O Imperialismo não quer a Paz

Pelas suas relevância e oportunidade políticas, se transcreve em seguida, sem mais considerações, o texto da intervenção de Socorro Gomes, brasileira e presidente do CMP (Conselho Mundial da Paz), na Conferência Internacional “A OTAN, Malvinas e a Reactivação da Quarta Frota dos EUA”, realizada em Buenos Aires (Argentina) de 19 a 20 de Março. A partir de uma perspectiva latino-americana, ela analisa o carácter agressivo e criminoso do imperialismo norte-americano, como vértice e aríete do sistema capitalista mundial.

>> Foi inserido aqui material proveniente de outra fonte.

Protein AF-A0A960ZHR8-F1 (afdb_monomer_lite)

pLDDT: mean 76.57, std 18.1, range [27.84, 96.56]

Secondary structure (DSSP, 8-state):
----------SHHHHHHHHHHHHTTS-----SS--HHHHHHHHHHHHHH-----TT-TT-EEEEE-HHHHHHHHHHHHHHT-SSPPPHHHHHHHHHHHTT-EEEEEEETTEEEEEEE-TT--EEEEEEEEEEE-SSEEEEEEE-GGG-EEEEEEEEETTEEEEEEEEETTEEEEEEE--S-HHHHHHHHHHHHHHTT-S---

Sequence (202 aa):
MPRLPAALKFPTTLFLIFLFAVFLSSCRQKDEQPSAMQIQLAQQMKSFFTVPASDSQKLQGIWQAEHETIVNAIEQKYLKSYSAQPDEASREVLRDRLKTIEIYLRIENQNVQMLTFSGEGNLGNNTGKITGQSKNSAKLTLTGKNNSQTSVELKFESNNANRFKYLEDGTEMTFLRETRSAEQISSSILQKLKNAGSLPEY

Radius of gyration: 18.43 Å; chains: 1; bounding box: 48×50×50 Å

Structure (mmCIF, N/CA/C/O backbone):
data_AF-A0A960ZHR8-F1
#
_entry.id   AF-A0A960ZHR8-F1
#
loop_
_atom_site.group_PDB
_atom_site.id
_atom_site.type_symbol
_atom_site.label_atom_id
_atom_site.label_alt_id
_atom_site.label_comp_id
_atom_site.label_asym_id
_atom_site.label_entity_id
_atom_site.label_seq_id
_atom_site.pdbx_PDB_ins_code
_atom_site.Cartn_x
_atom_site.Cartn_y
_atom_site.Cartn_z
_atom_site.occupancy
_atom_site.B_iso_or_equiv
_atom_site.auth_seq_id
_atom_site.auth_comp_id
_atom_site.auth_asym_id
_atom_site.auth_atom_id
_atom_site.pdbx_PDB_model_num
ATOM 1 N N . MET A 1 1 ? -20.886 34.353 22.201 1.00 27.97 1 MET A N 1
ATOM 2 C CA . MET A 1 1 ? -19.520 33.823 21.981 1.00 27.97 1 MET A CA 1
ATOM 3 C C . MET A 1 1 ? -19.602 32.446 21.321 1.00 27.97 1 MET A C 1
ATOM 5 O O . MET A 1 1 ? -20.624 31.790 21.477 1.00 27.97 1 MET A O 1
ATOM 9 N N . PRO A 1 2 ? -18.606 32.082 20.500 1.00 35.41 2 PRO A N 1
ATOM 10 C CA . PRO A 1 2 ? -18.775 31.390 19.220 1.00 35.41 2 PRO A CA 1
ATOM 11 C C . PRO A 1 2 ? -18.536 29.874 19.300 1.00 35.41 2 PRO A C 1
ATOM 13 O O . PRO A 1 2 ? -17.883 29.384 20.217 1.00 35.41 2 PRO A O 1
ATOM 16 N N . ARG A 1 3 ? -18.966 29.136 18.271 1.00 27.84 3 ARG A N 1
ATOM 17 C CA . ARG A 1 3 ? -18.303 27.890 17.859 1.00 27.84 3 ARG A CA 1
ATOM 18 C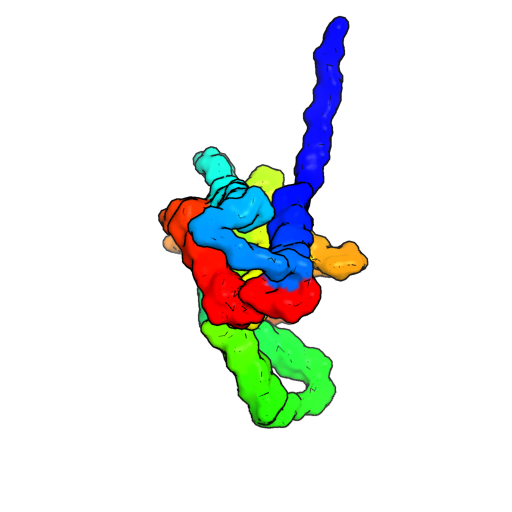 C . ARG A 1 3 ? -17.872 28.055 16.406 1.00 27.84 3 ARG A C 1
ATOM 20 O O . ARG A 1 3 ? -18.696 27.987 15.502 1.00 27.84 3 ARG A O 1
ATOM 27 N N . LEU A 1 4 ? -16.585 28.336 16.207 1.00 29.70 4 LEU A N 1
ATOM 28 C CA . LEU A 1 4 ? -15.942 28.197 14.903 1.00 29.70 4 LEU A CA 1
ATOM 29 C C . LEU A 1 4 ? -16.074 26.729 14.461 1.00 29.70 4 LEU A C 1
ATOM 31 O O . LEU A 1 4 ? -15.813 25.841 15.280 1.00 29.70 4 LEU A O 1
ATOM 35 N N . PRO A 1 5 ? -16.474 26.442 13.211 1.00 34.38 5 PRO A N 1
ATOM 36 C CA . PRO A 1 5 ? -16.424 25.084 12.696 1.00 34.38 5 PRO A CA 1
ATOM 37 C C . PRO A 1 5 ? -14.964 24.628 12.662 1.00 34.38 5 PRO A C 1
ATOM 39 O O . PRO A 1 5 ? -14.079 25.370 12.233 1.00 34.38 5 PRO A O 1
ATOM 42 N N . ALA A 1 6 ? -14.719 23.409 13.147 1.00 34.81 6 ALA A N 1
ATOM 43 C CA . ALA A 1 6 ? -13.427 22.751 13.053 1.00 34.81 6 ALA A CA 1
ATOM 44 C C . ALA A 1 6 ? -12.961 22.804 11.594 1.00 34.81 6 ALA A C 1
ATOM 46 O O . ALA A 1 6 ? -13.585 22.208 10.715 1.00 34.81 6 ALA A O 1
ATOM 47 N N . ALA A 1 7 ? -11.898 23.568 11.341 1.00 33.06 7 ALA A N 1
ATOM 48 C CA . ALA A 1 7 ? -11.278 23.649 10.034 1.00 33.06 7 ALA A CA 1
ATOM 49 C C . ALA A 1 7 ? -10.990 22.225 9.546 1.00 33.06 7 ALA A C 1
ATOM 51 O O . ALA A 1 7 ? -10.347 21.443 10.254 1.00 33.06 7 ALA A O 1
ATOM 52 N N . LEU A 1 8 ? -11.493 21.890 8.352 1.00 31.55 8 LEU A N 1
ATOM 53 C CA . LEU A 1 8 ? -11.102 20.691 7.624 1.00 31.55 8 LEU A CA 1
ATOM 54 C C . LEU A 1 8 ? -9.570 20.644 7.597 1.00 31.55 8 LEU A C 1
ATOM 56 O O . LEU A 1 8 ? -8.926 21.411 6.881 1.00 31.55 8 LEU A O 1
ATOM 60 N N . LYS A 1 9 ? -8.978 19.743 8.383 1.00 34.66 9 LYS A N 1
ATOM 61 C CA . LYS A 1 9 ? -7.573 19.378 8.232 1.00 34.66 9 LYS A CA 1
ATOM 62 C C . LYS A 1 9 ? -7.472 18.573 6.940 1.00 34.66 9 LYS A C 1
ATOM 64 O O . LYS A 1 9 ? -7.651 17.359 6.935 1.00 34.66 9 LYS A O 1
ATOM 69 N N . PHE A 1 10 ? -7.249 19.272 5.831 1.00 38.00 10 PHE A N 1
ATOM 70 C CA . PHE A 1 10 ? -6.746 18.665 4.603 1.00 38.00 10 PHE A CA 1
ATOM 71 C C . PHE A 1 10 ? -5.451 17.887 4.908 1.00 38.00 10 PHE A C 1
ATOM 73 O O . PHE A 1 10 ? -4.785 18.195 5.901 1.00 38.00 10 PHE A O 1
ATOM 80 N N . PRO A 1 11 ? -5.073 16.884 4.094 1.00 49.50 11 PRO A N 1
ATOM 81 C CA . PRO A 1 11 ? -3.923 16.014 4.342 1.00 49.50 11 PRO A CA 1
ATOM 82 C C . PRO A 1 11 ? -2.598 16.745 4.052 1.00 49.50 11 PRO A C 1
ATOM 84 O O . PRO A 1 11 ? -1.808 16.335 3.205 1.00 49.50 11 PRO A O 1
ATOM 87 N N . THR A 1 12 ? -2.347 17.850 4.755 1.00 55.62 12 THR A N 1
ATOM 88 C CA . THR A 1 12 ? -1.132 18.665 4.655 1.00 55.62 12 THR A CA 1
ATOM 89 C C . THR A 1 12 ? 0.105 17.865 5.032 1.00 55.62 12 THR A C 1
ATOM 91 O O . THR A 1 12 ? 1.145 18.046 4.412 1.00 55.62 12 THR A O 1
ATOM 94 N N . THR A 1 13 ? -0.005 16.918 5.967 1.00 57.38 13 THR A N 1
ATOM 95 C CA . THR A 1 13 ? 1.114 16.068 6.392 1.00 57.38 13 THR A CA 1
ATOM 96 C C . THR A 1 13 ? 1.710 15.273 5.230 1.00 57.38 13 THR A C 1
ATOM 98 O O . THR A 1 13 ? 2.921 15.268 5.068 1.00 57.38 13 THR A O 1
ATOM 101 N N . LEU A 1 14 ? 0.882 14.653 4.381 1.00 58.47 14 LEU A N 1
ATOM 102 C CA . LEU A 1 14 ? 1.353 13.782 3.294 1.00 58.47 14 LEU A CA 1
ATOM 103 C C . LEU A 1 14 ? 1.951 14.571 2.124 1.00 58.47 14 LEU A C 1
ATOM 105 O O . LEU A 1 14 ? 2.937 14.152 1.524 1.00 58.47 14 LEU A O 1
ATOM 109 N N . PHE A 1 15 ? 1.358 15.725 1.812 1.00 58.25 15 PHE A N 1
ATOM 110 C CA . PHE A 1 15 ? 1.898 16.643 0.812 1.00 58.25 15 PHE A CA 1
ATOM 111 C C . PHE A 1 15 ? 3.235 17.237 1.265 1.00 58.25 15 PHE A C 1
ATOM 113 O O . PHE A 1 15 ? 4.165 17.337 0.472 1.00 58.25 15 PHE A O 1
ATOM 120 N N . LEU A 1 16 ? 3.360 17.562 2.553 1.00 58.81 16 LEU A N 1
ATOM 121 C CA . LEU A 1 16 ? 4.609 18.038 3.127 1.00 58.81 16 LEU A CA 1
ATOM 122 C C . LEU A 1 16 ? 5.679 16.941 3.162 1.00 58.81 16 LEU A C 1
ATOM 124 O O . LEU A 1 16 ? 6.803 17.244 2.804 1.00 58.81 16 LEU A O 1
ATOM 128 N N . ILE A 1 17 ? 5.354 15.680 3.474 1.00 62.66 17 ILE A N 1
ATOM 129 C CA . ILE A 1 17 ? 6.311 14.556 3.380 1.00 62.66 17 ILE A CA 1
ATOM 130 C C . ILE A 1 17 ? 6.899 14.471 1.972 1.00 62.66 17 ILE A C 1
ATOM 132 O O . ILE A 1 17 ? 8.113 14.370 1.812 1.00 62.66 17 ILE A O 1
ATOM 136 N N . PHE A 1 18 ? 6.031 14.541 0.958 1.00 60.03 18 PHE A N 1
ATOM 137 C CA . PHE A 1 18 ? 6.446 14.516 -0.438 1.00 60.03 18 PHE A CA 1
ATOM 138 C C . PHE A 1 18 ? 7.327 15.727 -0.780 1.00 60.03 18 PHE A C 1
ATOM 140 O O . PHE A 1 18 ? 8.408 15.560 -1.333 1.00 60.03 18 PHE A O 1
ATOM 147 N N . LEU A 1 19 ? 6.918 16.938 -0.388 1.00 57.41 19 LEU A N 1
ATOM 148 C CA . LEU A 1 19 ? 7.715 18.148 -0.600 1.00 57.41 19 LEU A CA 1
ATOM 149 C C . LEU A 1 19 ? 9.059 18.100 0.134 1.00 57.41 19 LEU A C 1
ATOM 151 O O . LEU A 1 19 ? 10.070 18.446 -0.458 1.00 57.41 19 LEU A O 1
ATOM 155 N N . PHE A 1 20 ? 9.104 17.655 1.389 1.00 57.78 20 PHE A N 1
ATOM 156 C CA . PHE A 1 20 ? 10.339 17.559 2.162 1.00 57.78 20 PHE A CA 1
ATOM 157 C C . PHE A 1 20 ? 11.290 16.525 1.564 1.00 57.78 20 PHE A C 1
ATOM 159 O O . PHE A 1 20 ? 12.481 16.797 1.488 1.00 57.78 20 PHE A O 1
ATOM 166 N N . ALA A 1 21 ? 10.786 15.387 1.085 1.00 58.97 21 ALA A N 1
ATOM 167 C CA . ALA A 1 21 ? 11.615 14.418 0.375 1.00 58.97 21 ALA A CA 1
ATOM 168 C C . ALA A 1 21 ? 12.218 15.002 -0.915 1.00 58.97 21 ALA A C 1
ATOM 170 O O . ALA A 1 21 ? 13.388 14.761 -1.185 1.00 58.97 21 ALA A O 1
ATOM 171 N N . VAL A 1 22 ? 11.462 15.823 -1.655 1.00 57.12 22 VAL A N 1
ATOM 172 C CA . VAL A 1 22 ? 11.939 16.499 -2.876 1.00 57.12 22 VAL A CA 1
ATOM 173 C C . VAL A 1 22 ? 12.917 17.642 -2.567 1.00 57.12 22 VAL A C 1
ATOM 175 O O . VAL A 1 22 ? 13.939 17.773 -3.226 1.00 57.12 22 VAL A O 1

Está claro que a natureza do imperialismo não se altera com uma simples mudança de equipa presidencial. O carácter imperialista da política estadunidense continua o mesmo. A militarização e a guerra sempre estarão presentes. A paz não é uma vocação do imperialismo. De modo geral, as medidas anunciadas até aqui pelo governo Obama buscam reposicionar os EUA na condição de potência hegemónica. Não tenhamos a ilusão de que o imperialismo estadunidense abrirá mão de ser o centro das definições do sistema internacional. O cenário é de grandes incertezas. Os EUA são um actor insubstituível e indiscutível dentro do sistema imperialista mundial. O seu poder militar é inigualável ao de qualquer outro país. Somente o imperialismo estadunidense está presente em 120 países, contando com mais de 700 missões e bases no exterior. O poder militar é a reserva final do sistema, a guerra é parte essencial do imperialismo.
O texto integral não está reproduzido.